:: Problem to work on ::
Beginning with the line below that contains "ATOM 70 O O" and ending with the line that contains "ATOM 75 C C", copy every line exactly. Copy nothing else.

:: The data ::
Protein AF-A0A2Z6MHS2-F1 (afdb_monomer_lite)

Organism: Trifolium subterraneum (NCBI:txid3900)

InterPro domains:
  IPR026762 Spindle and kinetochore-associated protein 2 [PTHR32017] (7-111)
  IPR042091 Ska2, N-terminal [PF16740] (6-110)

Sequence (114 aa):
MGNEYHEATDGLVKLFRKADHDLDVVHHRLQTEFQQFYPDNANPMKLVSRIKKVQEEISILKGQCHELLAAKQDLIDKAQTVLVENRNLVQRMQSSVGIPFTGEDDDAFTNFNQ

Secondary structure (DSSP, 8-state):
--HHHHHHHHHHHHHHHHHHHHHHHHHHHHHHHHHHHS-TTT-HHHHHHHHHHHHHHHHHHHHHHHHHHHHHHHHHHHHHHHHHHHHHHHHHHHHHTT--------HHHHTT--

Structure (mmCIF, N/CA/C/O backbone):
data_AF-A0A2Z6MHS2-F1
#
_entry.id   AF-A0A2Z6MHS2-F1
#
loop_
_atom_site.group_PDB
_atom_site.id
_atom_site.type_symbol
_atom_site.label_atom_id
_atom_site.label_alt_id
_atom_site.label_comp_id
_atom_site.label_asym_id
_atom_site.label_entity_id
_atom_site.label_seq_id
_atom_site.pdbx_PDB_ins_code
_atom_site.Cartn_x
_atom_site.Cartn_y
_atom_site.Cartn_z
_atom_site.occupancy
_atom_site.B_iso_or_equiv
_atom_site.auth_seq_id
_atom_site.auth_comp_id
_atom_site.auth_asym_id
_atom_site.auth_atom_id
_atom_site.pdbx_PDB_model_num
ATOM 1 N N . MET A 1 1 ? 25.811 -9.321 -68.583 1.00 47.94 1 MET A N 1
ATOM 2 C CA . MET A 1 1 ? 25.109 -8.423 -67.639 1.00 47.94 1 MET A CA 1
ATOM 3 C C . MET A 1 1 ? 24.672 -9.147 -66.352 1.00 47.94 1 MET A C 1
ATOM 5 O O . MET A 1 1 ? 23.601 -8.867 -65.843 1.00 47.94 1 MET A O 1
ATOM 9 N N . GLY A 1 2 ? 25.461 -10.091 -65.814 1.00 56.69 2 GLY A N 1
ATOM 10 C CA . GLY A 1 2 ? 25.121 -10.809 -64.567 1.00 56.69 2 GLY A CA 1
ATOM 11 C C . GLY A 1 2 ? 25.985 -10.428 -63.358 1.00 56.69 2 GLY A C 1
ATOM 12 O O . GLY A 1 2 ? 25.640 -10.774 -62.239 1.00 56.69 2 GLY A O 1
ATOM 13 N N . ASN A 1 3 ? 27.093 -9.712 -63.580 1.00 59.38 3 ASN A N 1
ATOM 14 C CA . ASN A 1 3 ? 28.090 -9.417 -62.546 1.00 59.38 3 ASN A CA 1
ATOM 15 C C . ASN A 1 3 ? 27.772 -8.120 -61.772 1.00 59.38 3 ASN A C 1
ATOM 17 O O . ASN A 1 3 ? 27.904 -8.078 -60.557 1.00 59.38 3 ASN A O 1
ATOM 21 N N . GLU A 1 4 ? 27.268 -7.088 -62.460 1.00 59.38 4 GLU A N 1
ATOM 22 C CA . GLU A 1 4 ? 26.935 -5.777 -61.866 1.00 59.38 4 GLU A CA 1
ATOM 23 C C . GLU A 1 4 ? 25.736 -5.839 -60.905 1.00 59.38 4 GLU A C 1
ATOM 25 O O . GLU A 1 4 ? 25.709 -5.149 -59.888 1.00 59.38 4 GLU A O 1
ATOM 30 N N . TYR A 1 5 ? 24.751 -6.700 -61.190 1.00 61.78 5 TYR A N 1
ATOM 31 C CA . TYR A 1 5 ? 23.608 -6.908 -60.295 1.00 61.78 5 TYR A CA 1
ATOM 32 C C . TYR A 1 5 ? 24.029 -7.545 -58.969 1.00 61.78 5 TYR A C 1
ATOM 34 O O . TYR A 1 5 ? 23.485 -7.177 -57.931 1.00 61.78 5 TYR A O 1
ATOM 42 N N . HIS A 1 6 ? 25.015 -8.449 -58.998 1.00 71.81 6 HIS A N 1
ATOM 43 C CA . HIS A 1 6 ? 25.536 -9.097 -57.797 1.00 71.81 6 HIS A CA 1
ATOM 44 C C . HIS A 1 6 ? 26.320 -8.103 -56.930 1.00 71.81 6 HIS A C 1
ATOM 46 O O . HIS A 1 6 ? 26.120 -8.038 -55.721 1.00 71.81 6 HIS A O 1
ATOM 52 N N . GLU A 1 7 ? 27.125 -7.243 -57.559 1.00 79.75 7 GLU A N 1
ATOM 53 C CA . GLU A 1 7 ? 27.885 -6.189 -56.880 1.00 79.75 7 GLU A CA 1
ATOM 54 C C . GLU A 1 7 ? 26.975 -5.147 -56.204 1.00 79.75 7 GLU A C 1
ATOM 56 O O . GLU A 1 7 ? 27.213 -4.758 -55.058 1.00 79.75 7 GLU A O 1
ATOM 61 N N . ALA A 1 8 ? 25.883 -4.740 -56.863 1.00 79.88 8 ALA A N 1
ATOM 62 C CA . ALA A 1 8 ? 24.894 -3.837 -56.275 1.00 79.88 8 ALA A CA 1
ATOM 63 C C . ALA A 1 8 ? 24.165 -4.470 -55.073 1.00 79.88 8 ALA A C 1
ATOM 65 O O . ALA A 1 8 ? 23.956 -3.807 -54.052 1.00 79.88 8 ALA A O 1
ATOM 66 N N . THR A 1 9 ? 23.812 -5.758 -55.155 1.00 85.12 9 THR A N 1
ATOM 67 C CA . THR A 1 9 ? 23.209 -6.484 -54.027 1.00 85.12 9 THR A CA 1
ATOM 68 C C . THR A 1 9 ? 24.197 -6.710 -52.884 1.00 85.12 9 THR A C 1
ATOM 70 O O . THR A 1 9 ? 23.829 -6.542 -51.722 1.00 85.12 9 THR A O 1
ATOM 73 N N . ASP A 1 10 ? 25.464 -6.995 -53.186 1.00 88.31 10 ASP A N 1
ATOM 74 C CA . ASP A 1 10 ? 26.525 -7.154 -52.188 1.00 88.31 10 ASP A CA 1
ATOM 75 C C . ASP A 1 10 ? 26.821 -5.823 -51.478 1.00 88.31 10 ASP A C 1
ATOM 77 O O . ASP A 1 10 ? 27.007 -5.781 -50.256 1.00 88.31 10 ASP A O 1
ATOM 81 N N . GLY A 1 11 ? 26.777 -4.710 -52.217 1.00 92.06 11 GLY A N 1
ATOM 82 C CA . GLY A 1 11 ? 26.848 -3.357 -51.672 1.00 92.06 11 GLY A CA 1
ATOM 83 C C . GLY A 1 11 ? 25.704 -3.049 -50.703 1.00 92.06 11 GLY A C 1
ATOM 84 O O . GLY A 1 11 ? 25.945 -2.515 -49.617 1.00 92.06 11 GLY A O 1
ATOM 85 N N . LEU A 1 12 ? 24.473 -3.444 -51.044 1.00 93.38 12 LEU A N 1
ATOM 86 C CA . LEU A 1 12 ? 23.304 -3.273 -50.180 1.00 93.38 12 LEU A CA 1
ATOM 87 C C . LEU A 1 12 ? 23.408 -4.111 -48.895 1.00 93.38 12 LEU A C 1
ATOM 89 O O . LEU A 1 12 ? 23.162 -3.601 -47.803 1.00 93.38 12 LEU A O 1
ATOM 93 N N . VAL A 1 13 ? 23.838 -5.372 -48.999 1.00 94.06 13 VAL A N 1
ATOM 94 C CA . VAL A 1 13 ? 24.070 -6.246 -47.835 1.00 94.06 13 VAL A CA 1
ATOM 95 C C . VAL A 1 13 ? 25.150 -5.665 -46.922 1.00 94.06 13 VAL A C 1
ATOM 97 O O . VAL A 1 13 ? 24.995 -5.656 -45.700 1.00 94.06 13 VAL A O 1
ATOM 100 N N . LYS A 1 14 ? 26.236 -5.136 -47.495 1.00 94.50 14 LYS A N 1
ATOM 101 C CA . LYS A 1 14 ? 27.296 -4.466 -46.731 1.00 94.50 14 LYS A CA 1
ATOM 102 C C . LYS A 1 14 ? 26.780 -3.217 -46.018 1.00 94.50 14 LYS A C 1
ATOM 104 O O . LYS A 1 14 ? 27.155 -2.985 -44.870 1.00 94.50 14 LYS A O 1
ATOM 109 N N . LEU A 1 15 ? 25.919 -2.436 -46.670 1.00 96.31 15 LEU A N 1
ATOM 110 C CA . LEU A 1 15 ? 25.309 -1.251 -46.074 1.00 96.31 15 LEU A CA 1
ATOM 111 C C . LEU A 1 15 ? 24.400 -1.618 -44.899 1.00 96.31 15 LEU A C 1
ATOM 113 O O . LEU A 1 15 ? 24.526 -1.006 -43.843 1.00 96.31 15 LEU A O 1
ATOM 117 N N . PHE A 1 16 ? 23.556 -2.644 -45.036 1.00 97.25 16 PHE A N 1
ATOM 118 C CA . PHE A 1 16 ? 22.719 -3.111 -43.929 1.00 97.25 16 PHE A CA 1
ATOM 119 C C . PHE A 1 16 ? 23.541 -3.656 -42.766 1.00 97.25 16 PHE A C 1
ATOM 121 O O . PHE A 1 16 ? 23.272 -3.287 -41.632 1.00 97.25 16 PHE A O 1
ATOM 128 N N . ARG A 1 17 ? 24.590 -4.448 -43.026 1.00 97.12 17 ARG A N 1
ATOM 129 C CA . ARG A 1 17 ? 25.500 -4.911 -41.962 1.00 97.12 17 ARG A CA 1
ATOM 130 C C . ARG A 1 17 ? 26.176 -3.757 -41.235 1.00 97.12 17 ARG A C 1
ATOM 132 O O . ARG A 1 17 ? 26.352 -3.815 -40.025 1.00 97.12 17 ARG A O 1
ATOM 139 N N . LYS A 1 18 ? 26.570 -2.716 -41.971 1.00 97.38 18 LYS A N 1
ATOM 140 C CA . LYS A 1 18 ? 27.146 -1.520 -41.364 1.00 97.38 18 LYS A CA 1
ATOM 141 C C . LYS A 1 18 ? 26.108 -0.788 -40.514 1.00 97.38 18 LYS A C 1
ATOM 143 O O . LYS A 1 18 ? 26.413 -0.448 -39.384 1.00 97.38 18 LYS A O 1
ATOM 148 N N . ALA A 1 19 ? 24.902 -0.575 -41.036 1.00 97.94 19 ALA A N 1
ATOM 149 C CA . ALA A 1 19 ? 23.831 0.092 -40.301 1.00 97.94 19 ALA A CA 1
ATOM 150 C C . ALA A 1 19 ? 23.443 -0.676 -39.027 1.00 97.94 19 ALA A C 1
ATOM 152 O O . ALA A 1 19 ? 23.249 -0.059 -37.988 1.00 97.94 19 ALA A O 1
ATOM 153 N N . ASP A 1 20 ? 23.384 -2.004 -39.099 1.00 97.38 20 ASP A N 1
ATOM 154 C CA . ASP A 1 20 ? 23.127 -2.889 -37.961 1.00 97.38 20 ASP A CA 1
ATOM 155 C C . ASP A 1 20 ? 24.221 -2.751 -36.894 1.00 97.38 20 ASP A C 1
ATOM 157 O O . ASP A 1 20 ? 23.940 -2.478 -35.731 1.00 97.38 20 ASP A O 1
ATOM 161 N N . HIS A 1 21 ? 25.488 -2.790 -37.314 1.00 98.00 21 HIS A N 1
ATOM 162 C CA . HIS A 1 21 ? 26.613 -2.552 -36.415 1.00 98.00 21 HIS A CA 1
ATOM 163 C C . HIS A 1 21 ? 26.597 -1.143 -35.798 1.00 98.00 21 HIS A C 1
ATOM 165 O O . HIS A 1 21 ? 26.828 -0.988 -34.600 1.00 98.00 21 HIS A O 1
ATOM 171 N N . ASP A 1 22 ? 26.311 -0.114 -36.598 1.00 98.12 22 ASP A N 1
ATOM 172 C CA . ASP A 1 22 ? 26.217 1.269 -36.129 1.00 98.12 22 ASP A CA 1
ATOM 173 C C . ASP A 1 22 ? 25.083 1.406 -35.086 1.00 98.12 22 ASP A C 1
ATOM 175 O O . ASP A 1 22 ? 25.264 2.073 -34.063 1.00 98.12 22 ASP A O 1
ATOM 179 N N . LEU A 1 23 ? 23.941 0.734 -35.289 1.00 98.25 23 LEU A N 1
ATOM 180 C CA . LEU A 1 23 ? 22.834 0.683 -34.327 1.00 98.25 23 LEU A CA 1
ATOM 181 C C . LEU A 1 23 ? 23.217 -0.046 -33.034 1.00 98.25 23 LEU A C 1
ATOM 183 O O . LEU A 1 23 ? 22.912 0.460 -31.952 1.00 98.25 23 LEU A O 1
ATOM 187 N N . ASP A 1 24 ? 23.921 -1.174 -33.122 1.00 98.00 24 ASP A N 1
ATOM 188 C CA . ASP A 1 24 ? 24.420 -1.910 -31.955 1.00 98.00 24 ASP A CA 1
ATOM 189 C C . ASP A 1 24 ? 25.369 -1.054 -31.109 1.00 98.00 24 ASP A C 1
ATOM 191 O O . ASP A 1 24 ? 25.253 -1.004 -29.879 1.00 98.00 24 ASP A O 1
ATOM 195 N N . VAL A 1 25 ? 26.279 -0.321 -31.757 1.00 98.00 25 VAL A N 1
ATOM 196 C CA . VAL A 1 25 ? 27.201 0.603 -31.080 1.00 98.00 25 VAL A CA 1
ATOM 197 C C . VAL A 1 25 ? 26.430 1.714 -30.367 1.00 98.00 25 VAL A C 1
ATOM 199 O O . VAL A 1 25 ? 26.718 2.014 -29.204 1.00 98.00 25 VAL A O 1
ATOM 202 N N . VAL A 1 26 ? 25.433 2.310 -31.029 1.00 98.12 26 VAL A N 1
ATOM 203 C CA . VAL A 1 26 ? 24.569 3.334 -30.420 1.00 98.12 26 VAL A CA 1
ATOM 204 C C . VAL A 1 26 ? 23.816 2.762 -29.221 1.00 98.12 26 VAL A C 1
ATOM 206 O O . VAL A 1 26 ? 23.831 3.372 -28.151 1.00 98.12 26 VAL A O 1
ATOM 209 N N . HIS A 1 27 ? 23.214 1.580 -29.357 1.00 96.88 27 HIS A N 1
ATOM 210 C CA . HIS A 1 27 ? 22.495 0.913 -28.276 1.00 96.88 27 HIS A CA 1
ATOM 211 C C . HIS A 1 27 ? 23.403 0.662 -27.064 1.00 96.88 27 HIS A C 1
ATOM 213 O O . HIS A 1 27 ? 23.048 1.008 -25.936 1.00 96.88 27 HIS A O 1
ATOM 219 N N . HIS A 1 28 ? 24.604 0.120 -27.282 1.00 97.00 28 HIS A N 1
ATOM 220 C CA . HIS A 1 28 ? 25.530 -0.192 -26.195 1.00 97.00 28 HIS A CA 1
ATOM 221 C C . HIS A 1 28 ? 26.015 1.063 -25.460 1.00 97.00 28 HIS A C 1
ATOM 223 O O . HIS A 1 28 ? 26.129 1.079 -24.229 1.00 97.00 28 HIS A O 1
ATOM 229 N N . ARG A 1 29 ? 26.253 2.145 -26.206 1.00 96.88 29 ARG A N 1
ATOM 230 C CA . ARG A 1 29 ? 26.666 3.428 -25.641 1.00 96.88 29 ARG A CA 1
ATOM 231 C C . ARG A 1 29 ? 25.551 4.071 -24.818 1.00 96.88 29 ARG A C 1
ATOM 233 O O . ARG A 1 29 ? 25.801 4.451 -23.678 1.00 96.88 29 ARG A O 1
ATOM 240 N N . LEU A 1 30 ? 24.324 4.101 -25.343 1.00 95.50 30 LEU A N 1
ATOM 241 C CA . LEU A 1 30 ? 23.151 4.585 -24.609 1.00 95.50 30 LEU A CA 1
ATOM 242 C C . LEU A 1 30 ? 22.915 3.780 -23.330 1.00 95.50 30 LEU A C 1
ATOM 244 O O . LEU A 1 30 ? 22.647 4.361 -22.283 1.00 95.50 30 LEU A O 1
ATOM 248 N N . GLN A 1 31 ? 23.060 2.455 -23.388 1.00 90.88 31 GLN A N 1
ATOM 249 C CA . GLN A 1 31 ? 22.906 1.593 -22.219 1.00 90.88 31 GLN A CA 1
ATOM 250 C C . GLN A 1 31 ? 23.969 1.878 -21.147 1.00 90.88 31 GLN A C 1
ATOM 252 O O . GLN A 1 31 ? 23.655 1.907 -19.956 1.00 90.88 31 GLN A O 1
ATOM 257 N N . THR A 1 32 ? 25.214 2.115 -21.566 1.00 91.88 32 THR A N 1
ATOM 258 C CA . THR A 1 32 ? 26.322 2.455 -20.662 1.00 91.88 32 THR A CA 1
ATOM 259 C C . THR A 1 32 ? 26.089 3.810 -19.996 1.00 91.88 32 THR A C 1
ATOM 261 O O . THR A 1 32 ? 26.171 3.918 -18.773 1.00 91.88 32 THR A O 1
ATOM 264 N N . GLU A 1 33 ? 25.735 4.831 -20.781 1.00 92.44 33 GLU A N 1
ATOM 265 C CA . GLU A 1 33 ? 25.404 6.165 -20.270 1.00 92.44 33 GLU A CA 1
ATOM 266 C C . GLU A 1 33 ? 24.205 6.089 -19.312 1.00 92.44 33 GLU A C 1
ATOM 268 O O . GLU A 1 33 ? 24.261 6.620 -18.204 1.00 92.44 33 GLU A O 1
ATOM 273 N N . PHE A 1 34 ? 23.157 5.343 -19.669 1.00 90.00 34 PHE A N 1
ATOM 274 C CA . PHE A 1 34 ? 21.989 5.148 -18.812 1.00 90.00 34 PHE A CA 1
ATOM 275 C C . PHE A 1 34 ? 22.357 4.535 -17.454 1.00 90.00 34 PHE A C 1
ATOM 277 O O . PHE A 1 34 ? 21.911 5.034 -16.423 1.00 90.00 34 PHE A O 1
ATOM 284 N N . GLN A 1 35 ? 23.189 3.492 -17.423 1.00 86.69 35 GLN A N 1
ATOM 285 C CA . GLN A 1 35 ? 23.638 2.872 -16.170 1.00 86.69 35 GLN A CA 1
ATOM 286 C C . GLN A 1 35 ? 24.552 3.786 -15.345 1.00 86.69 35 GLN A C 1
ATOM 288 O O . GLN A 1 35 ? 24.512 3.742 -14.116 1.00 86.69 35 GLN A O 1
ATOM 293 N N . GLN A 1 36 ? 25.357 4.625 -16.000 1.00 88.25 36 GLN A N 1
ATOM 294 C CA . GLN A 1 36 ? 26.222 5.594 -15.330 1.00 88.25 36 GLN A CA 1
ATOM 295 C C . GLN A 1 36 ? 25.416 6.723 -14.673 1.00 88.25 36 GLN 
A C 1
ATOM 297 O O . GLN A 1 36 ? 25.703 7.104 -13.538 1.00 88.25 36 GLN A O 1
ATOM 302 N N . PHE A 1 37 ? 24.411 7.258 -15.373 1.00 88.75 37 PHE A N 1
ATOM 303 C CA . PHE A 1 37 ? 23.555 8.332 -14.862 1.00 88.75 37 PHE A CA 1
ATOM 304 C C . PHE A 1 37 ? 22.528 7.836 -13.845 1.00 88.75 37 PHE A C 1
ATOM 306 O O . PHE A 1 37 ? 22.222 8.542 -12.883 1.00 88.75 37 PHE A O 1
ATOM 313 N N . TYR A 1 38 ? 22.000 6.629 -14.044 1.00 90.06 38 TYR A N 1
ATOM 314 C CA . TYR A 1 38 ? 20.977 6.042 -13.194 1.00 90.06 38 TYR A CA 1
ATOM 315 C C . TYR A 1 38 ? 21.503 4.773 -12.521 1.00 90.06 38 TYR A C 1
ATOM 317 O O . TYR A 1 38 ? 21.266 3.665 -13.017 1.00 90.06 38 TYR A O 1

:: Answer section ::
ATOM 70 O O . THR A 1 9 ? 23.829 -6.542 -51.722 1.00 85.12 9 THR A O 1
ATOM 73 N N . ASP A 1 10 ? 25.464 -6.995 -53.186 1.00 88.31 10 ASP A N 1
ATOM 74 C CA . ASP A 1 10 ? 26.525 -7.154 -52.188 1.00 88.31 10 ASP A CA 1
ATOM 75 C C . ASP A 1 10 ? 26.821 -5.823 -51.478 1.00 88.31 10 ASP A C 1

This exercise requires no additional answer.